McLaren Junior Bianca Bustamante offers apology after liking Stroll ableist tweet

McLaren Formula 1 junior driver Bianca Bustamante offered an apology for liking an ableist tweet aimed at Aston Martin F1 driver Lance Stroll.

Recently recruited McLaren academy driver Bianca Bustamante has apologized for “accidentally liking” an extremely abusive X post directed at Aston Martin driver Lance Stroll.

As the first female driver to enrol in McLaren’s Driver Development program back in October, the 18-year-old driver from the Philippines will certainly experience an enormous rise in her career profile.

But the increased exposure has unavoidably attracted further attention and scrutiny, and as a result, a “liked” post regarding Stroll’s abilities came to light.

The aforementioned post on X (formerly Twitter) was a reaction to a TikTok video that labeled F1 Academy driver Bustamante as ‘overrated.’ The tweet includes a screenshot of Bustamante with the term ‘overrated’ underneath it and a derogatory ableist comment about Stroll in the description.

The fact that Bustamante approved that tweet triggered an uproar on social media. However, a few hours later Bustamante offered an apology via her X account after the post was taken down.

“I truly deeply apologise. I own up to mistakes having liked an inappropriate tweet, I can’t believe all the people whom I have hurt,” Bustamante wrote.

“I was scrolling and accidentally liked the tweet, once I discovered that later on, I immediately unliked it.

“As someone who grew up with my only brother having Autism, I completely understand the challenges faced by anyone with Autism.

“I would never in a million years support Ableism at any level, let alone support an Ableist tweet against a fellow driver.

“I take the topic of Autism very seriously and very personal. To Lance Stroll and anyone that this has offended, I sincerely apologize as these types of comments is something I do not support.

“I hope the racing community understands this is 100% an accident, my sincerest apologies for this big mistake.”

Bustamante later shared a video featuring her brother.
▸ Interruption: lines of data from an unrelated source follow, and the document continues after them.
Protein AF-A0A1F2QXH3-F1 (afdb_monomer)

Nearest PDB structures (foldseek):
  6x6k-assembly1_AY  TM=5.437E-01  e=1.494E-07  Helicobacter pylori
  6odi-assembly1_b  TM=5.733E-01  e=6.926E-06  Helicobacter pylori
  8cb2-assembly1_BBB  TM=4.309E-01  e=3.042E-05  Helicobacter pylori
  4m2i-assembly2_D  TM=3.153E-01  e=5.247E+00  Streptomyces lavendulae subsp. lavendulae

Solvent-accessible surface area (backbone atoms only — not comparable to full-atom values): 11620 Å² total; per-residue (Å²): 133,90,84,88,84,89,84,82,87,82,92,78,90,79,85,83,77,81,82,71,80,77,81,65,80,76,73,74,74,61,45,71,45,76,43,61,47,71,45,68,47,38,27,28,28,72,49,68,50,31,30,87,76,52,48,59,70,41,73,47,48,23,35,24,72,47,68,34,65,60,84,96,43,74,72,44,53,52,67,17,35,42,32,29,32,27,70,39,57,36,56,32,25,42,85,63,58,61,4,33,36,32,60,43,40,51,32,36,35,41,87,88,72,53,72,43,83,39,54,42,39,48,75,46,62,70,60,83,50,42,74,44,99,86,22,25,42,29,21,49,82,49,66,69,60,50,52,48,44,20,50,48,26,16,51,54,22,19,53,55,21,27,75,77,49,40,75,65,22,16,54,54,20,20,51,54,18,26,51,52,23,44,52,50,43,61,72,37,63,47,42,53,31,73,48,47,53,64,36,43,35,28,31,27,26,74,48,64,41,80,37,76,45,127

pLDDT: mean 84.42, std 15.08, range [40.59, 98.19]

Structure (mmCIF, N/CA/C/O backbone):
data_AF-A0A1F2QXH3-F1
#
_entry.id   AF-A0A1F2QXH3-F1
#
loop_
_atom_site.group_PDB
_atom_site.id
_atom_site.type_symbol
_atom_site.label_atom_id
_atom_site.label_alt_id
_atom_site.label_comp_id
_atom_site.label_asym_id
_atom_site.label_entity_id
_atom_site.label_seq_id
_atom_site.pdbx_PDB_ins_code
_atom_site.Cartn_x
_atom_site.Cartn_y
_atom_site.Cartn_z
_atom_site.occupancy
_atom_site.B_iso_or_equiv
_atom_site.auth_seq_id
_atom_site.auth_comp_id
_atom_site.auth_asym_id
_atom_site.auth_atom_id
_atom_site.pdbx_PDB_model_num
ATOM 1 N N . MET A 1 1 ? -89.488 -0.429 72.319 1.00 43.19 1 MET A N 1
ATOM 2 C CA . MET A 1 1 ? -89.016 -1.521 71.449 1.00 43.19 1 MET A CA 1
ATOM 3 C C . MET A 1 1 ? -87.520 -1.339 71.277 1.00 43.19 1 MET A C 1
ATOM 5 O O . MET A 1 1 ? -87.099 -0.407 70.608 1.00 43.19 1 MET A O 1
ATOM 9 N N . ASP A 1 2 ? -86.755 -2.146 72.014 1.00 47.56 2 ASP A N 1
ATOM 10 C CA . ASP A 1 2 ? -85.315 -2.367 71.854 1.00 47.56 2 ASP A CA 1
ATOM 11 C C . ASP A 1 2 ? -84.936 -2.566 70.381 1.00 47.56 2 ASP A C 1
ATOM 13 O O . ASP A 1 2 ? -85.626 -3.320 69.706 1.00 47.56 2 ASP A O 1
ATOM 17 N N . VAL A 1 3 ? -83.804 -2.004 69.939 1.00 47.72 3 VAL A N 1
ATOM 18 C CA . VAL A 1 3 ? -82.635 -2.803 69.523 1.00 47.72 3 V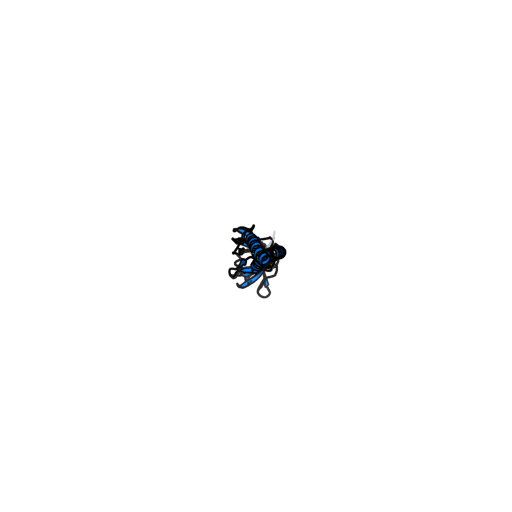AL A CA 1
ATOM 19 C C . VAL A 1 3 ? -81.353 -1.976 69.711 1.00 47.72 3 VAL A C 1
ATOM 21 O O . VAL A 1 3 ? -81.217 -0.843 69.260 1.00 47.72 3 VAL A O 1
ATOM 24 N N . LYS A 1 4 ? -80.422 -2.611 70.423 1.00 43.75 4 LYS A N 1
ATOM 25 C CA . LYS A 1 4 ? -79.055 -2.234 70.795 1.00 43.75 4 LYS A CA 1
ATOM 26 C C . LYS A 1 4 ? -78.066 -2.210 69.615 1.00 43.75 4 LYS A C 1
ATOM 28 O O . LYS A 1 4 ? -78.210 -3.018 68.704 1.00 43.75 4 LYS A O 1
ATOM 33 N N . ARG A 1 5 ? -76.956 -1.473 69.807 1.00 47.88 5 ARG A N 1
ATOM 34 C CA . ARG A 1 5 ? -75.513 -1.852 69.656 1.00 47.88 5 ARG A CA 1
ATOM 35 C C . ARG A 1 5 ? -74.710 -0.733 68.967 1.00 47.88 5 ARG A C 1
ATOM 37 O O . ARG A 1 5 ? -75.031 -0.373 67.849 1.00 47.88 5 ARG A O 1
ATOM 44 N N . THR A 1 6 ? -73.799 -0.014 69.637 1.00 51.16 6 THR A N 1
ATOM 45 C CA . THR A 1 6 ? -72.435 -0.374 70.118 1.00 51.16 6 THR A CA 1
ATOM 46 C C . THR A 1 6 ? -71.360 -0.403 69.015 1.00 51.16 6 THR A C 1
ATOM 48 O O . THR A 1 6 ? -71.464 -1.199 68.092 1.00 51.16 6 THR A O 1
ATOM 51 N N . GLY A 1 7 ? -70.277 0.371 69.218 1.00 40.81 7 GLY A N 1
ATOM 52 C CA . GLY A 1 7 ? -68.955 0.259 68.556 1.00 40.81 7 GLY A CA 1
ATOM 53 C C . GLY A 1 7 ? -68.508 1.595 67.941 1.00 40.81 7 GLY A C 1
ATOM 54 O O . GLY A 1 7 ? -69.050 1.996 66.926 1.00 40.81 7 GLY A O 1
ATOM 55 N N . LYS A 1 8 ? -67.714 2.462 68.587 1.00 40.59 8 LYS A N 1
ATOM 56 C CA . LYS A 1 8 ? -66.284 2.389 68.967 1.00 40.59 8 LYS A CA 1
ATOM 57 C C . LYS A 1 8 ? -65.335 2.219 67.760 1.00 40.59 8 LYS A C 1
ATOM 59 O O . LYS A 1 8 ? -65.174 1.111 67.279 1.00 40.59 8 LYS A O 1
ATOM 64 N N . THR A 1 9 ? -64.725 3.352 67.369 1.00 46.78 9 THR A N 1
ATOM 65 C CA . THR A 1 9 ? -63.380 3.587 66.780 1.00 46.78 9 THR A CA 1
ATOM 66 C C . THR A 1 9 ? -62.863 2.672 65.663 1.00 46.78 9 THR A C 1
ATOM 68 O O . THR A 1 9 ? -62.807 1.468 65.852 1.00 46.78 9 THR A O 1
ATOM 71 N N . ILE A 1 10 ? -62.295 3.262 64.602 1.00 43.28 10 ILE A N 1
ATOM 72 C CA . ILE A 1 10 ? -60.870 3.150 64.202 1.00 43.28 10 ILE A CA 1
ATOM 73 C C . ILE A 1 10 ? -60.689 3.915 62.879 1.00 43.28 10 ILE A C 1
ATOM 75 O O . ILE A 1 10 ? -61.309 3.604 61.866 1.00 43.28 10 ILE A O 1
ATOM 79 N N . ALA A 1 11 ? -59.837 4.939 62.913 1.00 46.81 11 ALA A N 1
ATOM 80 C CA . ALA A 1 11 ? -59.249 5.544 61.730 1.00 46.81 11 ALA A CA 1
ATOM 81 C C . ALA A 1 11 ? -58.214 4.572 61.151 1.00 46.81 11 ALA A C 1
ATOM 83 O O . ALA A 1 11 ? -57.360 4.097 61.897 1.00 46.81 11 ALA A O 1
ATOM 84 N N . LEU A 1 12 ? -58.256 4.304 59.847 1.00 42.94 12 LEU A N 1
ATOM 85 C CA . LEU A 1 12 ? -57.142 3.670 59.149 1.00 42.94 12 LEU A CA 1
ATOM 86 C C . LEU A 1 12 ? -57.014 4.273 57.749 1.00 42.94 12 LEU A C 1
ATOM 88 O O . LEU A 1 12 ? -57.861 4.084 56.879 1.00 42.94 12 LEU A O 1
ATOM 92 N N . ALA A 1 13 ? -55.946 5.047 57.582 1.00 46.00 13 ALA A N 1
ATOM 93 C CA . ALA A 1 13 ? -55.437 5.496 56.303 1.00 46.00 13 ALA A CA 1
ATOM 94 C C . ALA A 1 13 ? -54.865 4.295 55.537 1.00 46.00 13 ALA A C 1
ATOM 96 O O . ALA A 1 13 ? -54.108 3.505 56.098 1.00 46.00 13 ALA A O 1
ATOM 97 N N . ALA A 1 14 ? -55.186 4.186 54.251 1.00 41.81 14 ALA A N 1
ATOM 98 C CA . ALA A 1 14 ? -54.519 3.272 53.333 1.00 41.81 14 ALA A CA 1
ATOM 99 C C . ALA A 1 14 ? -54.140 4.055 52.071 1.00 41.81 14 ALA A C 1
ATOM 101 O O . ALA A 1 14 ? -54.942 4.237 51.158 1.00 41.81 14 ALA A O 1
ATOM 102 N N . ALA A 1 15 ? -52.912 4.574 52.070 1.00 46.06 15 ALA A N 1
ATOM 103 C CA . ALA A 1 15 ? -52.264 5.127 50.893 1.00 46.06 15 ALA A CA 1
ATOM 104 C C . ALA A 1 15 ? -51.845 3.964 49.981 1.00 46.06 15 ALA A C 1
ATOM 106 O O . ALA A 1 15 ? -51.003 3.146 50.350 1.00 46.06 15 ALA A O 1
ATOM 107 N N . LEU A 1 16 ? -52.460 3.877 48.803 1.00 46.31 16 LEU A N 1
ATOM 108 C CA . LEU A 1 16 ? -52.134 2.884 47.786 1.00 46.31 16 LEU A CA 1
ATOM 109 C C . LEU A 1 16 ? -50.914 3.380 46.989 1.00 46.31 16 LEU A C 1
ATOM 111 O O . LEU A 1 16 ? -51.040 4.161 46.048 1.00 46.31 16 LEU A O 1
ATOM 115 N N . LEU A 1 17 ? -49.716 2.962 47.400 1.00 46.75 17 LEU A N 1
ATOM 116 C CA . LEU A 1 17 ? -48.492 3.108 46.610 1.00 46.75 17 LEU A CA 1
ATOM 117 C C . LEU A 1 17 ? -48.537 2.098 45.453 1.00 46.75 17 LEU A C 1
ATOM 119 O O . LEU A 1 17 ? -48.364 0.899 45.666 1.00 46.75 17 LEU A O 1
ATOM 123 N N . LEU A 1 18 ? -48.770 2.579 44.227 1.00 54.09 18 LEU A N 1
ATOM 124 C CA . LEU A 1 18 ? -48.532 1.799 43.012 1.00 54.09 18 LEU A CA 1
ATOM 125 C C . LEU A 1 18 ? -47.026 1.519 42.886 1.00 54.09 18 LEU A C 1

However, sharing the video would cause the racing community to react negatively a lot more. At the moment, the immediate response has around 4,000 likes—more than twice as many as the original video post.

One fan replied: “Just own up to your mistake. you didn’t unlike the tweet before it was deleted, everyone was checking and there’s no need to lie. but don’t drag your brother into this, no need to expose him to the situation.”

Another said: “I really hope you understand your brother isn’t a free pass here, honestly I think it’s even worse that you liked a post using autism as a put down if autism is as ‘personal’ to you as you say. I hope you actually listen to the autism community and educate yourself.”

Bustamante has more than 57,000 followers on X and 1.1 million followers on Instagram.

She placed ninth in the inaugural F1 Academy season after racing in W Series the previous season.